Selling from a canoe doesn't look that easy either, but the fisherman is managing it with impressive dexterity, one arm outstretched towards our boat displaying a fistful of silver-grey prawns, each double the length of his palm, the other guiding the bamboo pole used to propel his narrow dugout through Kerala's web of backwater channels.

I'm not sure if it's a rush of blood to the head or fear of slipping overboard but haggling takes an efficient turn. I secure a kilo of freshwater prawns for less than a tenner and an approving nod from Dinu, our chef.
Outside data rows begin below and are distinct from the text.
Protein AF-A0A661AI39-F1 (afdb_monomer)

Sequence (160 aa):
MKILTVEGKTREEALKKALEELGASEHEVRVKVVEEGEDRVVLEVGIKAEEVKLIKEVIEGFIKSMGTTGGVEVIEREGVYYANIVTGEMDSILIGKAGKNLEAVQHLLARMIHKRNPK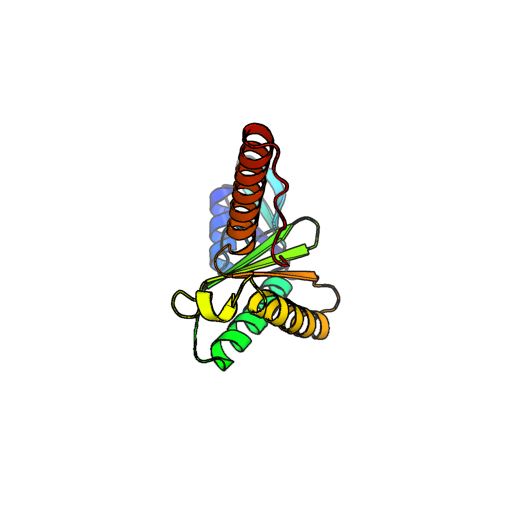IDVVIDIAGYREKRERFLRAKARAFAEEVKRTGIEYIFEPL

Structure (mmCIF, N/CA/C/O backbone):
data_AF-A0A661AI39-F1
#
_entry.id   AF-A0A661AI39-F1
#
loop_
_atom_site.group_PDB
_atom_site.id
_atom_site.type_symbol
_atom_site.label_atom_id
_atom_site.label_alt_id
_atom_site.label_comp_id
_atom_site.label_asym_id
_atom_site.label_entity_id
_atom_site.label_seq_id
_atom_site.pdbx_PDB_ins_code
_atom_site.Cartn_x
_atom_site.Cartn_y
_atom_site.Cartn_z
_atom_site.occupancy
_atom_site.B_iso_or_equiv
_atom_site.auth_seq_id
_atom_site.auth_comp_id
_atom_site.auth_asym_id
_atom_site.auth_atom_id
_atom_site.pdbx_PDB_model_num
ATOM 1 N N . MET A 1 1 ? -23.138 1.827 13.207 1.00 40.56 1 MET A N 1
ATOM 2 C CA . MET A 1 1 ? -23.396 3.220 12.793 1.00 40.56 1 MET A CA 1
ATOM 3 C C . MET A 1 1 ? -23.369 4.076 14.042 1.00 40.56 1 MET A C 1
ATOM 5 O O . MET A 1 1 ? -24.284 3.956 14.844 1.00 40.56 1 MET A O 1
ATOM 9 N N . LYS A 1 2 ? -22.313 4.865 14.257 1.00 35.69 2 LYS A N 1
ATOM 10 C CA . LYS A 1 2 ? -22.403 5.992 15.189 1.00 35.69 2 LYS A CA 1
ATOM 11 C C . LYS A 1 2 ? -22.795 7.201 14.352 1.00 35.69 2 LYS A C 1
ATOM 13 O O . LYS A 1 2 ? -22.099 7.550 13.402 1.00 35.69 2 LYS A O 1
ATOM 18 N N . ILE A 1 3 ? -23.960 7.743 14.653 1.00 43.00 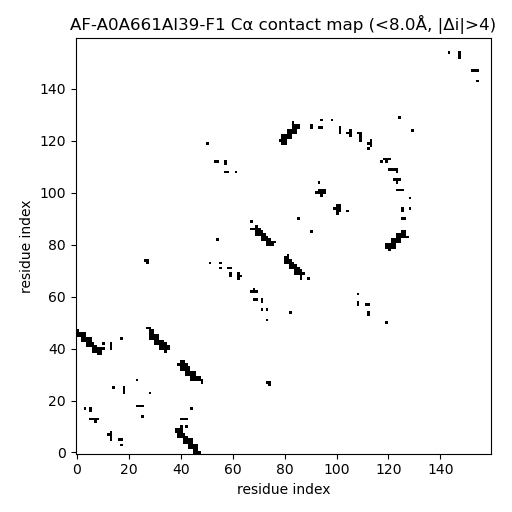3 ILE A N 1
ATOM 19 C CA . ILE A 1 3 ? -24.459 8.976 14.067 1.00 43.00 3 ILE A CA 1
ATOM 20 C C . ILE A 1 3 ? -24.303 9.985 15.192 1.00 43.00 3 ILE A C 1
ATOM 22 O O . ILE A 1 3 ? -24.882 9.792 16.262 1.00 43.00 3 ILE A O 1
ATOM 26 N N . LEU A 1 4 ? -23.424 10.963 14.998 1.00 52.66 4 LEU A N 1
ATOM 27 C CA . LEU A 1 4 ? -23.241 12.047 15.949 1.00 52.66 4 LEU A CA 1
ATOM 28 C C . LEU A 1 4 ? -23.966 13.261 15.373 1.00 52.66 4 LEU A C 1
ATOM 30 O O . LEU A 1 4 ? -23.593 13.768 14.314 1.00 52.66 4 LEU A O 1
ATOM 34 N N . THR A 1 5 ? -25.035 13.676 16.042 1.00 49.78 5 THR A N 1
ATOM 35 C CA . THR A 1 5 ? -25.747 14.910 15.713 1.00 49.78 5 THR A CA 1
ATOM 36 C C . THR A 1 5 ? -25.096 16.026 16.513 1.00 49.78 5 THR A C 1
ATOM 38 O O . THR A 1 5 ? -25.223 16.051 17.736 1.00 49.78 5 THR A O 1
ATOM 41 N N . VAL A 1 6 ? -24.362 16.908 15.837 1.00 59.16 6 VAL A N 1
ATOM 42 C CA . VAL A 1 6 ? -23.660 18.027 16.480 1.00 59.16 6 VAL A CA 1
ATOM 43 C C . VAL A 1 6 ? -24.324 19.329 16.062 1.00 59.16 6 VAL A C 1
ATOM 45 O O . VAL A 1 6 ? -24.578 19.566 14.879 1.00 59.16 6 VAL A O 1
ATOM 48 N N . GLU A 1 7 ? -24.604 20.172 17.052 1.00 47.69 7 GLU A N 1
ATOM 49 C CA . GLU A 1 7 ? -25.194 21.491 16.858 1.00 47.69 7 GLU A CA 1
ATOM 50 C C . GLU A 1 7 ? -24.119 22.574 16.998 1.00 47.69 7 GLU A C 1
ATOM 52 O O . GLU A 1 7 ? -23.332 22.582 17.952 1.00 47.69 7 GLU A O 1
ATOM 57 N N . GLY A 1 8 ? -24.090 23.515 16.057 1.00 57.38 8 GLY A N 1
ATOM 58 C CA . GLY A 1 8 ? -23.215 24.684 16.112 1.00 57.38 8 GLY A CA 1
ATOM 59 C C . GLY A 1 8 ? -23.903 25.920 15.551 1.00 57.38 8 GLY A C 1
ATOM 60 O O . GLY A 1 8 ? -24.839 25.817 14.756 1.00 57.38 8 GLY A O 1
ATOM 61 N N . LYS A 1 9 ? -23.438 27.101 15.975 1.00 49.47 9 LYS A N 1
ATOM 62 C CA . LYS A 1 9 ? -23.953 28.378 15.460 1.00 49.47 9 LYS A CA 1
ATOM 63 C C . LYS A 1 9 ? -23.492 28.637 14.024 1.00 49.47 9 LYS A C 1
ATOM 65 O O . LYS A 1 9 ? -24.144 29.365 13.293 1.00 49.47 9 LYS A O 1
ATOM 70 N N . THR A 1 10 ? -22.394 28.008 13.605 1.00 59.38 10 THR A N 1
ATOM 71 C CA . THR A 1 10 ? -21.888 28.037 12.229 1.00 59.38 10 THR A CA 1
ATOM 72 C C . THR A 1 10 ? -21.437 26.648 11.784 1.00 59.38 10 THR A C 1
ATOM 74 O O . THR A 1 10 ? -21.074 25.794 12.600 1.00 59.38 10 THR A O 1
ATOM 77 N N . ARG A 1 11 ? -21.424 26.424 10.463 1.00 54.16 11 ARG A N 1
ATOM 78 C CA . ARG A 1 11 ? -20.948 25.179 9.837 1.00 54.16 11 ARG A CA 1
ATOM 79 C C . ARG A 1 11 ? -19.532 24.805 10.287 1.00 54.16 11 ARG A C 1
ATOM 81 O O . ARG A 1 11 ? -19.268 23.633 10.529 1.00 54.16 11 ARG A O 1
ATOM 88 N N . GLU A 1 12 ? -18.653 25.793 10.426 1.00 58.81 12 GLU A N 1
ATOM 89 C CA . GLU A 1 12 ? -17.261 25.613 10.856 1.00 58.81 12 GLU A CA 1
ATOM 90 C C . GLU A 1 12 ? -17.152 25.234 12.340 1.00 58.81 12 GLU A C 1
ATOM 92 O O . GLU A 1 12 ? -16.354 24.369 12.700 1.00 58.81 12 GLU A O 1
ATOM 97 N N . GLU A 1 13 ? -17.987 25.818 13.207 1.00 65.06 13 GLU A N 1
ATOM 98 C CA . GLU A 1 13 ? -17.994 25.494 14.638 1.00 65.06 13 GLU A CA 1
ATOM 99 C C . GLU A 1 13 ? -18.530 24.076 14.892 1.00 65.06 13 GLU A C 1
ATOM 101 O O . GLU A 1 13 ? -17.979 23.337 15.712 1.00 65.06 13 GLU A O 1
ATOM 106 N N . ALA A 1 14 ? -19.570 23.674 14.156 1.00 59.84 14 ALA A N 1
ATOM 107 C CA . ALA A 1 14 ? -20.121 22.323 14.221 1.00 59.84 14 ALA A CA 1
ATOM 108 C C . ALA A 1 14 ? -19.133 21.273 13.673 1.00 59.84 14 ALA A C 1
ATOM 110 O O . ALA A 1 14 ? -19.005 20.198 14.259 1.00 59.84 14 ALA A O 1
ATOM 111 N N . LEU A 1 15 ? -18.381 21.595 12.608 1.00 60.66 15 LEU A N 1
ATOM 112 C CA . LEU A 1 15 ? -17.314 20.733 12.082 1.00 60.66 15 LEU A CA 1
ATOM 113 C C . LEU A 1 15 ? -16.181 20.567 13.093 1.00 60.66 15 LEU A C 1
ATOM 115 O O . LEU A 1 15 ? -15.782 19.443 13.373 1.00 60.66 15 LEU A O 1
ATOM 119 N N . LYS A 1 16 ? -15.702 21.659 13.693 1.00 64.75 16 LYS A N 1
ATOM 120 C CA . LYS A 1 16 ? -14.598 21.610 14.659 1.00 64.75 16 LYS A CA 1
ATOM 121 C C . LYS A 1 16 ? -14.951 20.803 15.911 1.00 64.75 16 LYS A C 1
ATOM 123 O O . LYS A 1 16 ? -14.151 19.971 16.330 1.00 64.75 16 LYS A O 1
ATOM 128 N N . LYS A 1 17 ? -16.160 20.981 16.460 1.00 64.12 17 LYS A N 1
ATOM 129 C CA . LYS A 1 17 ? -16.649 20.179 17.598 1.00 64.12 17 LYS A CA 1
ATOM 130 C C . LYS A 1 17 ? -16.789 18.703 17.235 1.00 64.12 17 LYS A C 1
ATOM 132 O O . LYS A 1 17 ? -16.352 17.850 18.000 1.00 64.12 17 LYS A O 1
ATOM 137 N N . ALA A 1 18 ? -17.321 18.403 16.049 1.00 60.69 18 ALA A N 1
ATOM 138 C CA . ALA A 1 18 ? -17.417 17.030 15.569 1.00 60.69 18 ALA A CA 1
ATOM 139 C C . ALA A 1 18 ? -16.036 16.389 15.340 1.00 60.69 18 ALA A C 1
ATOM 141 O O . ALA A 1 18 ? -15.862 15.211 15.624 1.00 60.69 18 ALA A O 1
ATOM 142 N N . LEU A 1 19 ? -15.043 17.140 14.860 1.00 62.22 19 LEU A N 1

I haul myself and my fishy prize inelegantly back on deck and we up- anchor, puttering into the backwaters, jungly banks and mangroves forming a verdant tunnel around us as India's longest lake, Vembanad, vanishes from view.
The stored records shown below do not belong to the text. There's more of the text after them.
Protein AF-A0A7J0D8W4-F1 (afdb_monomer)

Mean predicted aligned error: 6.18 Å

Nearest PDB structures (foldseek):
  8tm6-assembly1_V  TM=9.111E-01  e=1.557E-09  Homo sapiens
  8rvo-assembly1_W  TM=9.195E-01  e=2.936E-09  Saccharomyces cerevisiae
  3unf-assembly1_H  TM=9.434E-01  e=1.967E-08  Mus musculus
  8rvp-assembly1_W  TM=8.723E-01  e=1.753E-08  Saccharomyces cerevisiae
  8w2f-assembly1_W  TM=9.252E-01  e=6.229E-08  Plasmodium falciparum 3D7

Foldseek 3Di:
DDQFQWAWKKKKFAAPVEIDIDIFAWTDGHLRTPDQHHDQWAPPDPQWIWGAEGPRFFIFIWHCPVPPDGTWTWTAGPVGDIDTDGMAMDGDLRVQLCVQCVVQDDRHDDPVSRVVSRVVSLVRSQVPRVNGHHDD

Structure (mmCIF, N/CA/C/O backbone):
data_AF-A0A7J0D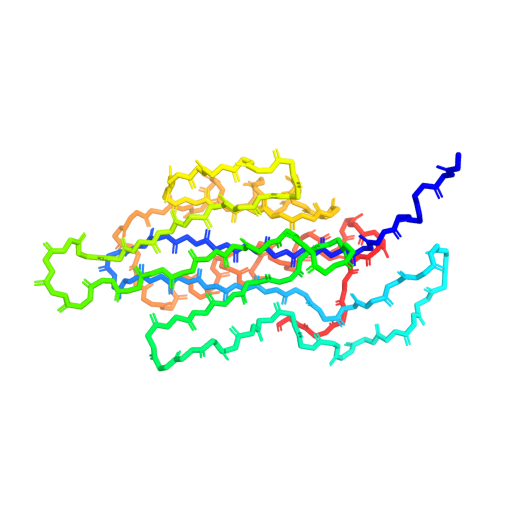8W4-F1
#
_entry.id   AF-A0A7J0D8W4-F1
#
loop_
_atom_site.group_PDB
_atom_site.id
_atom_site.type_symbol
_atom_site.label_atom_id
_atom_site.label_alt_id
_atom_site.label_comp_id
_atom_site.label_asym_id
_atom_site.label_entity_id
_atom_site.label_seq_id
_atom_site.pdbx_PDB_ins_code
_atom_site.Cartn_x
_atom_site.Cartn_y
_atom_site.Cartn_z
_atom_site.occupancy
_atom_site.B_iso_or_equiv
_atom_site.auth_seq_id
_atom_site.auth_comp_id
_atom_site.auth_asym_id
_atom_site.auth_atom_id
_atom_site.pdbx_PDB_model_num
ATOM 1 N N . MET A 1 1 ? 8.307 -6.036 -27.602 1.00 35.84 1 MET A N 1
ATOM 2 C CA . MET A 1 1 ? 8.860 -4.841 -26.926 1.00 35.84 1 MET A CA 1
ATOM 3 C C . MET A 1 1 ? 8.886 -5.139 -25.434 1.00 35.84 1 MET A C 1
ATOM 5 O O . MET A 1 1 ? 7.833 -5.432 -24.884 1.00 35.84 1 MET A O 1
ATOM 9 N N . VAL A 1 2 ? 10.061 -5.205 -24.805 1.00 38.00 2 VAL A N 1
ATOM 10 C CA . VAL A 1 2 ? 10.193 -5.580 -23.385 1.00 38.00 2 VAL A CA 1
ATOM 11 C C . VAL A 1 2 ? 9.783 -4.376 -22.533 1.00 38.00 2 VAL A C 1
ATOM 13 O O . VAL A 1 2 ? 10.424 -3.331 -22.621 1.00 38.00 2 VAL A O 1
ATOM 16 N N . LYS A 1 3 ? 8.697 -4.485 -21.750 1.00 46.91 3 LYS A N 1
ATOM 17 C CA . LYS A 1 3 ? 8.332 -3.457 -20.756 1.00 46.91 3 LYS A CA 1
ATOM 18 C C . LYS A 1 3 ? 9.518 -3.322 -19.783 1.00 46.91 3 LYS A C 1
ATOM 20 O O . LYS A 1 3 ? 9.907 -4.336 -19.204 1.00 46.91 3 LYS A O 1
ATOM 25 N N . PRO A 1 4 ? 10.104 -2.126 -19.594 1.00 46.84 4 PRO A N 1
ATOM 26 C CA . PRO A 1 4 ? 11.140 -1.934 -18.586 1.00 46.84 4 PRO A CA 1
ATOM 27 C C . PRO A 1 4 ? 10.606 -2.378 -17.223 1.00 46.84 4 PRO A C 1
ATOM 29 O O . PRO A 1 4 ? 9.492 -1.997 -16.857 1.00 46.84 4 PRO A O 1
ATOM 32 N N . ALA A 1 5 ? 11.381 -3.167 -16.480 1.00 52.03 5 ALA A N 1
ATOM 33 C CA . ALA A 1 5 ? 11.068 -3.484 -15.093 1.00 52.03 5 ALA A CA 1
ATOM 34 C C . ALA A 1 5 ? 11.093 -2.177 -14.284 1.00 52.03 5 ALA A C 1
ATOM 36 O O . ALA A 1 5 ? 12.152 -1.598 -14.043 1.00 52.03 5 ALA A O 1
ATOM 37 N N . LYS A 1 6 ? 9.908 -1.667 -13.941 1.00 65.12 6 LYS A N 1
ATOM 38 C CA . LYS A 1 6 ? 9.736 -0.479 -13.103 1.00 65.12 6 LYS A CA 1
ATOM 39 C C . LYS A 1 6 ? 9.602 -0.961 -11.667 1.00 65.12 6 LYS A C 1
ATOM 41 O O . LYS A 1 6 ? 8.593 -1.561 -11.308 1.00 65.12 6 LYS A O 1
ATOM 46 N N . GLY A 1 7 ? 10.648 -0.736 -10.883 1.00 76.88 7 GLY A N 1
ATOM 47 C CA . GLY A 1 7 ? 10.702 -1.150 -9.490 1.00 76.88 7 GLY A CA 1
ATOM 48 C C . GLY A 1 7 ? 9.831 -0.299 -8.592 1.00 76.88 7 GLY A C 1
ATOM 49 O O . GLY A 1 7 ? 9.938 0.928 -8.630 1.00 76.88 7 GLY A O 1
ATOM 50 N N . THR A 1 8 ? 8.933 -0.915 -7.833 1.00 89.38 8 THR A N 1
ATOM 51 C CA . THR A 1 8 ? 8.055 -0.230 -6.878 1.00 89.38 8 THR A CA 1
ATOM 52 C C . THR A 1 8 ? 7.469 -1.232 -5.900 1.00 89.38 8 THR A C 1
ATOM 54 O O . THR A 1 8 ? 7.121 -2.343 -6.286 1.00 89.38 8 THR A O 1
ATOM 57 N N . THR A 1 9 ? 7.286 -0.802 -4.658 1.00 93.50 9 THR A N 1
ATOM 58 C CA . THR A 1 9 ? 6.469 -1.509 -3.684 1.00 93.50 9 THR A CA 1
ATOM 59 C C . THR A 1 9 ? 5.522 -0.515 -3.043 1.00 93.50 9 THR A C 1
ATOM 61 O O . THR A 1 9 ? 5.946 0.405 -2.348 1.00 93.50 9 THR A O 1
ATOM 64 N N . THR A 1 10 ? 4.228 -0.722 -3.253 1.00 94.06 10 THR A N 1
ATOM 65 C CA . THR A 1 10 ? 3.168 -0.047 -2.505 1.00 94.06 10 THR A CA 1
ATOM 66 C C . THR A 1 10 ? 2.358 -1.100 -1.775 1.00 94.06 10 THR A C 1
ATOM 68 O O . THR A 1 10 ? 2.149 -2.208 -2.280 1.00 94.06 10 THR A O 1
ATOM 71 N N . LEU A 1 11 ? 1.875 -0.775 -0.591 1.00 95.19 11 LEU A N 1
ATOM 72 C CA . LEU A 1 11 ? 0.930 -1.612 0.124 1.00 95.19 11 LEU A CA 1
ATOM 73 C C . LEU A 1 11 ? -0.032 -0.754 0.895 1.00 95.19 11 LEU A C 1
ATOM 75 O O . LEU A 1 11 ? 0.276 0.382 1.259 1.00 95.19 11 LEU A O 1
ATOM 79 N N . ALA A 1 12 ? -1.166 -1.354 1.206 1.00 95.75 12 ALA A N 1
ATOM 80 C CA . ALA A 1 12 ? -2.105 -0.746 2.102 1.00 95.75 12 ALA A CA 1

It's tempting to stay and watch Dinu create miracles on his two-ring camping stove but the heat is oppressive. The rice boat's coir thatch looks impenetrable, resembling a giant floating armadillo, yet it's woven for ventilation. Even so, when the evening air is thick as dhal, the open prow is the only place to be. Up front, a fuggy breeze rolls in over the canal banks. Egrets roost like ripe fruit in the cashew trees; a pink sunset slips over the rice paddies. If northern India is an assault on the senses, southern India is a feast for them. In Kerala, spice plantations, rustling palms and the click of rickety bicycles replaces the north's fury of tuk-tuks, fumes and frenetic streets.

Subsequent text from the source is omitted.